This is a guest post by Heather Gray, a student at Fitchburg State University majoring in English and Middle School Education.

I have had a long-time struggle with criticism about my choices in literature. It has always seemed as if nobody understood why I wanted to read the genres I chose to read. Teachers would regularly ask me to try a non-fiction book, or tell me to read something with more substance. Substance……the word I have pondered for years trying to find its meaning.

As an English major, and a future English teacher, I am proud to say that I am pro- comic books, and pro- graphic novels. This sometimes surprises people; they wonder why I would favor students reading this “trash”. My answer is simple: I’m pro-reading, no matter what the genre.

Reading leads to learning and learning leads to becoming knowledgeable, and knowledge is power. This “trash” the students are choosing to read is the hook that’s getting them reading—and reading anything can invoke the learning process. Wouldn’t you rather that your kids, students, or grandchildren are reading something, than reading nothing at all?

My favorite books are by Jodi Picoult. She has written 21 wonderful novels for young adults and older. All of her novels are fiction, but are based on issues drawn from real life. Her novels all have very different, but well thought out topics, and she manages to pull readers in and make them want to keep reading. Not only are her books enticing and creative, but they contain an abundance of knowledge.

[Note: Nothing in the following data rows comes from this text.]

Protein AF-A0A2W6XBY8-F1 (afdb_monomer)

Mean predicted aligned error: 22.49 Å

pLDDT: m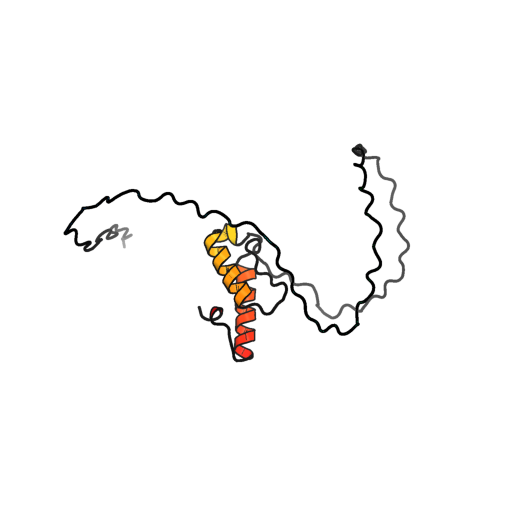ean 70.28, std 21.35, range [35.56, 98.75]

Sequence (173 aa):
MVAASILTGDQPVRRISSIPAVWLPLAACVLLAAGCQKSGPADPGASGQGAAPSDVIDAVPLPPEETPAPAPPSATPAPEKAKPAETPAEEPQATLPEGPDMAPVRVPVSEVACRDAIGASAAARLVERCVQVSPATHPPCNAANPCDLIQGEIDRSCKLWARDGNPPAACKS

Solvent-accessible surface area (backbone atoms only — not comparable to full-atom values): 12424 Å² total; per-residue (Å²): 139,89,77,88,83,88,76,84,87,77,82,82,77,78,74,93,76,79,82,87,88,75,88,80,93,78,74,96,73,70,98,78,76,98,68,83,85,73,80,78,82,83,85,86,85,90,83,90,84,89,84,80,81,92,77,78,79,81,77,76,79,75,77,82,80,78,77,80,75,87,78,77,86,80,78,83,81,76,90,78,82,88,74,86,81,78,76,77,82,82,73,87,70,84,77,73,81,80,63,89,83,76,70,89,79,82,77,91,68,72,87,58,25,16,28,77,76,64,34,60,72,54,22,49,55,50,28,54,43,23,58,72,43,43,87,57,96,79,62,73,51,42,44,74,39,23,51,68,60,33,48,50,48,35,54,54,29,36,54,51,28,56,74,74,71,68,55,52,74,74,63,64,128

Radius of gyration: 33.95 Å; Cα contacts (8 Å, |Δi|>4): 82; chains: 1; bounding box: 75×96×74 Å

Secondary structure (DSSP, 8-state):
--------------------------------------PPPP-----------------PPPPP-PPPPPPP-PPPPP-PPP-PPPPPP----------TT---PPPP---S-HHHHH-HHHHHHHHHHHHHH--SSS-S--TTS-HHHHHHHHHHHHHHHHHHT---GGG--

Foldseek 3Di:
DDDDDDDDDDDPDDDPPDDPPDDDDDDPDDDDDDDDPDDDDDDDDDDDDDDDDPDDDDDDDDPDDDDDDDDDDDDDDDDDDDDDDDDDDDDPDPDDPDDPPPDDDDDDDDQAFQCRVPNDVVLVVLLVLLVQQAPDPDQPSDSNGGSVSSVVSLVVSQVVVVVVPHGDPSNPD

Structure (mmCIF, N/CA/C/O backbone):
data_AF-A0A2W6XBY8-F1
#
_entry.id   AF-A0A2W6XBY8-F1
#
loop_
_atom_site.group_PDB
_atom_site.id
_atom_site.type_symbol
_atom_site.label_atom_id
_atom_site.label_alt_id
_atom_site.label_comp_id
_atom_site.label_asym_id
_atom_site.label_entity_id
_atom_site.label_seq_id
_atom_site.pdbx_PDB_ins_code
_atom_site.Cartn_x
_atom_site.Cartn_y
_atom_site.Cartn_z
_atom_site.occupancy
_atom_site.B_iso_or_equiv
_atom_site.auth_seq_id
_atom_site.auth_comp_id
_atom_site.auth_asym_id
_atom_site.auth_atom_id
_atom_site.pdbx_PDB_model_num
ATOM 1 N N . MET A 1 1 ? -3.791 50.889 27.855 1.00 43.62 1 MET A N 1
ATOM 2 C CA . MET A 1 1 ? -4.377 50.903 26.500 1.00 43.62 1 MET A CA 1
ATOM 3 C C . MET A 1 1 ? -5.179 49.634 26.331 1.00 43.62 1 MET A C 1
ATOM 5 O O . MET A 1 1 ? -4.656 48.550 26.540 1.00 43.62 1 MET A O 1
ATOM 9 N N . VAL A 1 2 ? -6.470 49.826 26.106 1.00 41.19 2 VAL A N 1
ATOM 10 C CA . VAL A 1 2 ? -7.520 48.816 25.978 1.00 41.19 2 VAL A CA 1
ATOM 11 C C . VAL A 1 2 ? -7.572 48.363 24.523 1.00 41.19 2 VAL A C 1
ATOM 13 O O . VAL A 1 2 ? -7.568 49.225 23.651 1.00 41.19 2 VAL A O 1
ATOM 16 N N . ALA A 1 3 ? -7.640 47.056 24.272 1.00 44.72 3 ALA 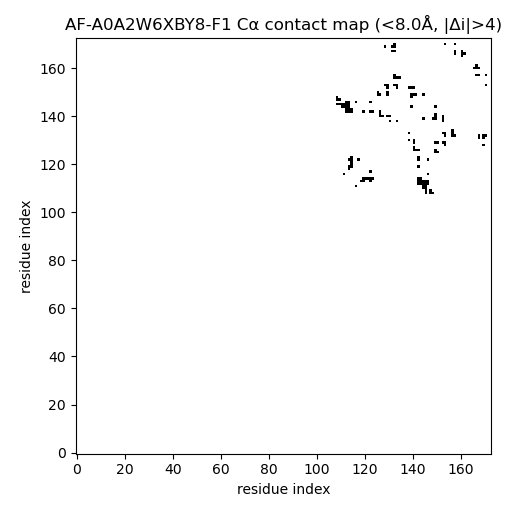A N 1
ATOM 17 C CA . ALA A 1 3 ? -8.727 46.435 23.504 1.00 44.72 3 ALA A CA 1
ATOM 18 C C . ALA A 1 3 ? -8.411 44.958 23.235 1.00 44.72 3 ALA A C 1
ATOM 20 O O . ALA A 1 3 ? -7.577 44.616 22.400 1.00 44.72 3 ALA A O 1
ATOM 21 N N . ALA A 1 4 ? -9.131 44.089 23.944 1.00 46.94 4 ALA A N 1
ATOM 22 C CA . ALA A 1 4 ? -9.502 42.786 23.426 1.00 46.94 4 ALA A CA 1
ATOM 23 C C . ALA A 1 4 ? -10.529 43.011 22.306 1.00 46.94 4 ALA A C 1
ATOM 25 O O . ALA A 1 4 ? -11.510 43.722 22.521 1.00 46.94 4 ALA A O 1
ATOM 26 N N . SER A 1 5 ? -10.318 42.398 21.144 1.00 58.66 5 SER A N 1
ATOM 27 C CA . SER A 1 5 ? -11.321 42.343 20.080 1.00 58.66 5 SER A CA 1
ATOM 28 C C . SER A 1 5 ? -11.724 40.893 19.867 1.00 58.66 5 SER A C 1
ATOM 30 O O . SER A 1 5 ? -11.046 40.134 19.183 1.00 58.66 5 SER A O 1
ATOM 32 N N . ILE A 1 6 ? -12.845 40.532 20.486 1.00 51.78 6 ILE A N 1
ATOM 33 C CA . ILE A 1 6 ? -13.683 39.408 20.081 1.00 51.78 6 ILE A CA 1
ATOM 34 C C . ILE A 1 6 ? -14.789 40.015 19.208 1.00 51.78 6 ILE A C 1
ATOM 36 O O . ILE A 1 6 ? -15.705 40.634 19.735 1.00 51.78 6 ILE A O 1
ATOM 40 N N . LEU A 1 7 ? -14.709 39.859 17.887 1.00 51.88 7 LEU A N 1
ATOM 41 C CA . LEU A 1 7 ? -15.830 39.991 16.943 1.00 51.88 7 LEU A CA 1
ATOM 42 C C . LEU A 1 7 ? -15.756 38.722 16.074 1.00 51.88 7 LEU A C 1
ATOM 44 O O . LEU A 1 7 ? -14.737 38.490 15.437 1.00 51.88 7 LEU A O 1
ATOM 48 N N . THR A 1 8 ? -16.633 37.731 16.239 1.00 42.41 8 THR A N 1
ATOM 49 C CA . THR A 1 8 ? -18.059 37.692 15.854 1.00 42.41 8 THR A CA 1
ATOM 50 C C . THR A 1 8 ? -18.268 37.845 14.347 1.00 42.41 8 THR A C 1
ATOM 52 O O . THR A 1 8 ? -18.005 38.908 13.796 1.00 42.41 8 THR A O 1
ATOM 55 N N . GLY A 1 9 ? -18.857 36.803 13.749 1.00 39.91 9 GLY A N 1
ATOM 56 C CA . GLY A 1 9 ? -19.479 36.810 12.420 1.00 39.91 9 GLY A CA 1
ATOM 57 C C . GLY A 1 9 ? -18.489 36.498 11.298 1.00 39.91 9 GLY A C 1
ATOM 58 O O . GLY A 1 9 ? -17.361 36.957 11.313 1.00 39.91 9 GLY A O 1
ATOM 59 N N . ASP A 1 10 ? -18.797 35.720 10.277 1.00 47.97 10 ASP A N 1
ATOM 60 C CA . ASP A 1 10 ? -20.055 35.150 9.827 1.00 47.97 10 ASP A CA 1
ATOM 61 C C . ASP A 1 10 ? -19.631 34.053 8.840 1.00 47.97 10 ASP A C 1
ATOM 63 O O . ASP A 1 10 ? -18.821 34.302 7.947 1.00 47.97 10 ASP A O 1
ATOM 67 N N . GLN A 1 11 ? -20.077 32.816 9.045 1.00 45.91 11 GLN A N 1
ATOM 68 C CA . GLN A 1 11 ? -19.903 31.765 8.046 1.00 45.91 11 GLN A CA 1
ATOM 69 C C . GLN A 1 11 ? -20.895 32.038 6.912 1.00 45.91 11 GLN A C 1
ATOM 71 O O . GLN A 1 11 ? -22.098 31.918 7.163 1.00 45.91 11 GLN A O 1
ATOM 76 N N . PRO A 1 12 ? -20.472 32.304 5.662 1.00 52.81 1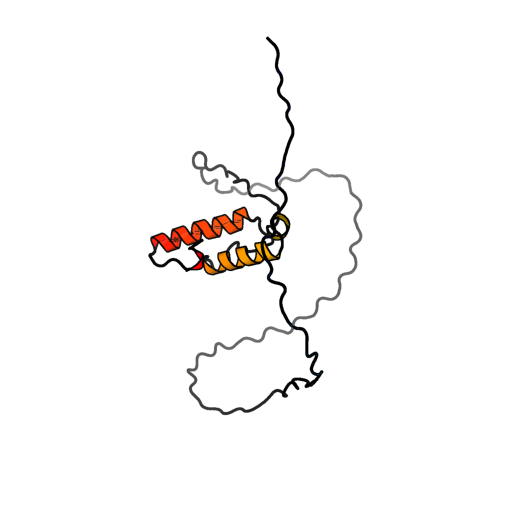2 PRO A N 1
ATOM 77 C CA . PRO A 1 12 ? -21.403 32.271 4.550 1.00 52.81 12 PRO A CA 1
ATOM 78 C C . PRO A 1 12 ? -21.718 30.810 4.208 1.00 52.81 12 PRO A C 1
ATOM 80 O O . PRO A 1 12 ? -21.146 30.192 3.310 1.00 52.81 12 PRO A O 1
ATOM 83 N N . VAL A 1 13 ? -22.688 30.253 4.931 1.00 47.50 13 VAL A N 1
ATOM 84 C CA . VAL A 1 13 ? -23.557 29.210 4.392 1.00 47.50 13 VAL A CA 1
ATOM 85 C C . VAL A 1 13 ? -24.306 29.833 3.206 1.00 47.50 13 VAL A C 1
ATOM 87 O O . VAL A 1 13 ? -24.852 30.927 3.334 1.00 47.50 13 VAL A O 1
ATOM 90 N N . ARG A 1 14 ? -24.436 29.073 2.106 1.00 49.97 14 ARG A N 1
ATOM 91 C CA . ARG A 1 14 ? -25.209 29.357 0.870 1.00 49.97 14 ARG A CA 1
ATOM 92 C C . ARG A 1 14 ? -24.389 30.136 -0.172 1.00 49.97 14 ARG A C 1
ATOM 94 O O . ARG A 1 14 ? -23.933 31.238 0.065 1.00 49.97 14 ARG A O 1
ATOM 101 N N . ARG A 1 15 ? -24.239 29.637 -1.399 1.00 50.56 15 ARG A N 1
ATOM 102 C CA . ARG A 1 15 ? -25.350 29.248 -2.274 1.00 50.56 15 ARG A CA 1
ATOM 103 C C . ARG A 1 15 ? -25.040 27.985 -3.073 1.00 50.56 15 ARG A C 1
ATOM 105 O O . ARG A 1 15 ? -24.183 27.981 -3.948 1.00 50.56 15 ARG A O 1
ATOM 112 N N . ILE A 1 16 ? -25.854 26.964 -2.821 1.00 58.41 16 ILE A N 1
ATOM 113 C CA . ILE A 1 16 ? -26.288 25.999 -3.832 1.00 58.41 16 ILE A CA 1
ATOM 114 C C . ILE A 1 16 ? -26.824 26.841 -4.995 1.00 58.41 16 ILE A C 1
ATOM 116 O O . ILE A 1 16 ? -27.902 27.428 -4.899 1.00 58.41 16 ILE A O 1
ATOM 120 N N . SER A 1 17 ? -26.005 27.017 -6.027 1.00 50.88 17 SER A N 1
ATOM 121 C CA . SER A 1 17 ? -26.362 27.765 -7.222 1.00 50.88 17 SER A CA 1
ATOM 122 C C . SER A 1 17 ? -26.766 26.764 -8.294 1.00 50.88 17 SER A C 1
ATOM 124 O O . SER A 1 17 ? -25.937 26.019 -8.801 1.00 50.88 17 SER A O 1
ATOM 126 N N . SER A 1 18 ? -28.057 26.800 -8.620 1.00 50.34 18 SER A N 1
ATOM 127 C CA . SER A 1 18 ? -28.631 26.415 -9.912 1.00 50.34 18 SER A CA 1
ATOM 128 C C . SER A 1 18 ? -28.675 24.921 -10.250 1.00 50.34 18 SER A C 1
ATOM 130 O O . SER A 1 18 ? -27.952 24.432 -11.109 1.00 50.34 18 SER A O 1
ATOM 132 N N . ILE A 1 19 ? -29.646 24.224 -9.652 1.00 53.44 19 ILE A N 1
ATOM 133 C CA . ILE A 1 19 ? -30.322 23.098 -10.311 1.00 53.44 19 ILE A CA 1
ATOM 134 C C . ILE A 1 19 ? -31.421 23.718 -11.194 1.00 53.44 19 ILE A C 1
ATOM 136 O O . ILE A 1 19 ? -32.362 24.289 -10.634 1.00 53.44 19 ILE A O 1
ATOM 140 N N . PRO A 1 20 ? -31.350 23.665 -12.537 1.00 51.78 20 PRO A N 1
ATOM 141 C CA . PRO A 1 20 ? -32.480 24.057 -13.365 1.00 51.78 20 PRO A CA 1
ATOM 142 C C . PRO A 1 20 ? -33.569 22.981 -13.274 1.00 51.78 20 PRO A C 1
ATOM 144 O O . PRO A 1 20 ? -33.510 21.929 -13.905 1.00 51.78 20 PRO A O 1
ATOM 147 N N . ALA A 1 21 ? -34.570 23.265 -12.446 1.00 55.88 21 ALA A N 1
ATOM 148 C CA . ALA A 1 21 ? -35.829 22.545 -12.374 1.00 55.88 21 ALA A CA 1
ATOM 149 C C . ALA A 1 21 ? -36.737 22.977 -13.531 1.00 55.88 21 ALA A C 1
ATOM 151 O O . ALA A 1 21 ? -37.518 23.910 -13.373 1.00 55.88 21 ALA A O 1
ATOM 152 N N . VAL A 1 22 ? -36.643 22.318 -14.689 1.00 53.06 22 VAL A N 1
ATOM 153 C CA . VAL A 1 22 ? -37.607 22.481 -15.787 1.00 53.06 22 VAL A CA 1
ATOM 154 C C . VAL A 1 22 ? -37.712 21.155 -16.561 1.00 53.06 22 VAL A C 1
ATOM 156 O O . VAL A 1 22 ? -36.871 20.870 -17.403 1.00 53.06 22 VAL A O 1
ATOM 159 N N . TRP A 1 23 ? -38.793 20.408 -16.274 1.00 43.00 23 TRP A N 1
ATOM 160 C CA . TRP A 1 23 ? -39.483 19.438 -17.154 1.00 43.00 23 TRP A CA 1
ATOM 161 C C . TRP A 1 23 ? -38.859 18.027 -17.219 1.00 43.00 23 TRP A C 1
ATOM 163 O O . TRP A 1 23 ? -37.662 17.877 -17.372 1.00 43.00 23 TRP A O 1
ATOM 173 N N . LEU A 1 24 ? -39.580 16.907 -17.142 1.00 46.28 24 LEU A N 1
ATOM 174 C CA . LEU A 1 24 ? -41.010 16.621 -17.062 1.00 46.28 24 LEU A CA 1
ATOM 175 C C . LEU A 1 24 ? -41.126 15.144 -16.601 1.00 46.28 24 LEU A C 1
ATOM 177 O O . LEU A 1 24 ? -40.367 14.306 -17.088 1.00 46.28 24 LEU A O 1
ATOM 181 N N . PRO A 1 25 ? -42.035 14.807 -15.675 1.00 53.12 25 PRO A N 1
ATOM 182 C CA . PRO A 1 25 ? -42.300 13.434 -15.259 1.00 53.12 25 PRO A CA 1
ATOM 183 C C . PRO A 1 25 ? -43.193 12.742 -16.295 1.00 53.12 25 PRO A C 1
ATOM 185 O O . PRO A 1 25 ? -44.206 13.317 -16.677 1.00 53.12 25 PRO A O 1
ATOM 188 N N . LEU A 1 26 ? -42.854 11.520 -16.719 1.00 49.28 26 LEU A N 1
ATOM 189 C CA . LEU A 1 26 ? -43.798 10.515 -17.234 1.00 49.28 26 LEU A CA 1
ATOM 190 C C . LEU A 1 26 ? -43.077 9.184 -17.504 1.00 49.28 26 LEU A C 1
ATOM 192 O O . LEU A 1 26 ? -42.004 9.163 -18.095 1.00 49.28 26 LEU A O 1
ATOM 196 N N . ALA A 1 27 ? -43.749 8.099 -17.108 1.00 51.25 27 ALA A N 1
ATOM 197 C CA . ALA A 1 27 ? -43.461 6.685 -17.361 1.00 51.25 27 ALA A CA 1
ATOM 198 C C . ALA A 1 27 ? -42.273 6.087 -16.565 1.00 51.25 27 ALA A C 1
ATOM 200 O O . ALA A 1 27 ? -41.132 6.151 -16.989 1.00 51.25 27 ALA A O 1
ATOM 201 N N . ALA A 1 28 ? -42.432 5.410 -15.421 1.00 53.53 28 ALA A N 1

At the moment I am reading House Rules, a novel written by Picoult in 2010. This novel is a murder mystery, and about a young man with Asperger’s, and a family trying to stick together when times get tough. While many authors would only focus on the drama of the story, Picoult focuses on the Asperger’s disease itself and crime scene analyses. Picoult digs deep and gives her readers a great deal of knowledge on these subjects all the while keeping them interested in the story line.

By researching the topics and showing the reader research-backed results, authors of fiction such as Picoult are teaching readers, proving that one can learn from fiction. Every time I read one of Picoult’s novels I feel as if I have gained a little more substance on the subjects Picoult covers.

You can also learn from literature such as comic books, graphic novels, cookbooks, magazines, and romance novels. No matter what you are interested in, there is bound to be something informative between the covers. No literature should be deemed “trash” simply because of its format or genre.

Every piece of literature has a purpose, whether a historical biography or Fifty Shades of Grey. To call any piece of literature “trash” would imply that there is no use for it. While you may not see its use, or you may not be interested in it, others may.

If you want to be a lifelong learner—if you want to obtain a broad education and love learning new things as I do—I suggest you pick up all types of literature and keep an open mind about what contains information that you can learn from.

If you are curious about law, but are not a lawyer, what’s wrong with picking up a love story about a lawyer and his secretary? There’s bound to be law terminology and information that will help you understand what the career entails. If you’re interested in Beowulf, but don’t want to spend hours on end getting through the dense novel, what’s wrong with picking up the graphic novel and learning through images and short blurbs? If you’re interested in super heroes and the supernatural and have seen all the movies and still want to learn more, what’s wrong with reading comic books?

Any way you look at it, you will gain knowledge you not have if you decided not to read. No matter what age you are, no matter what you are reading, reading is better than not reading. It’s all a part of lifelong learning. You be the judge. What kind of reading do you think is substantial?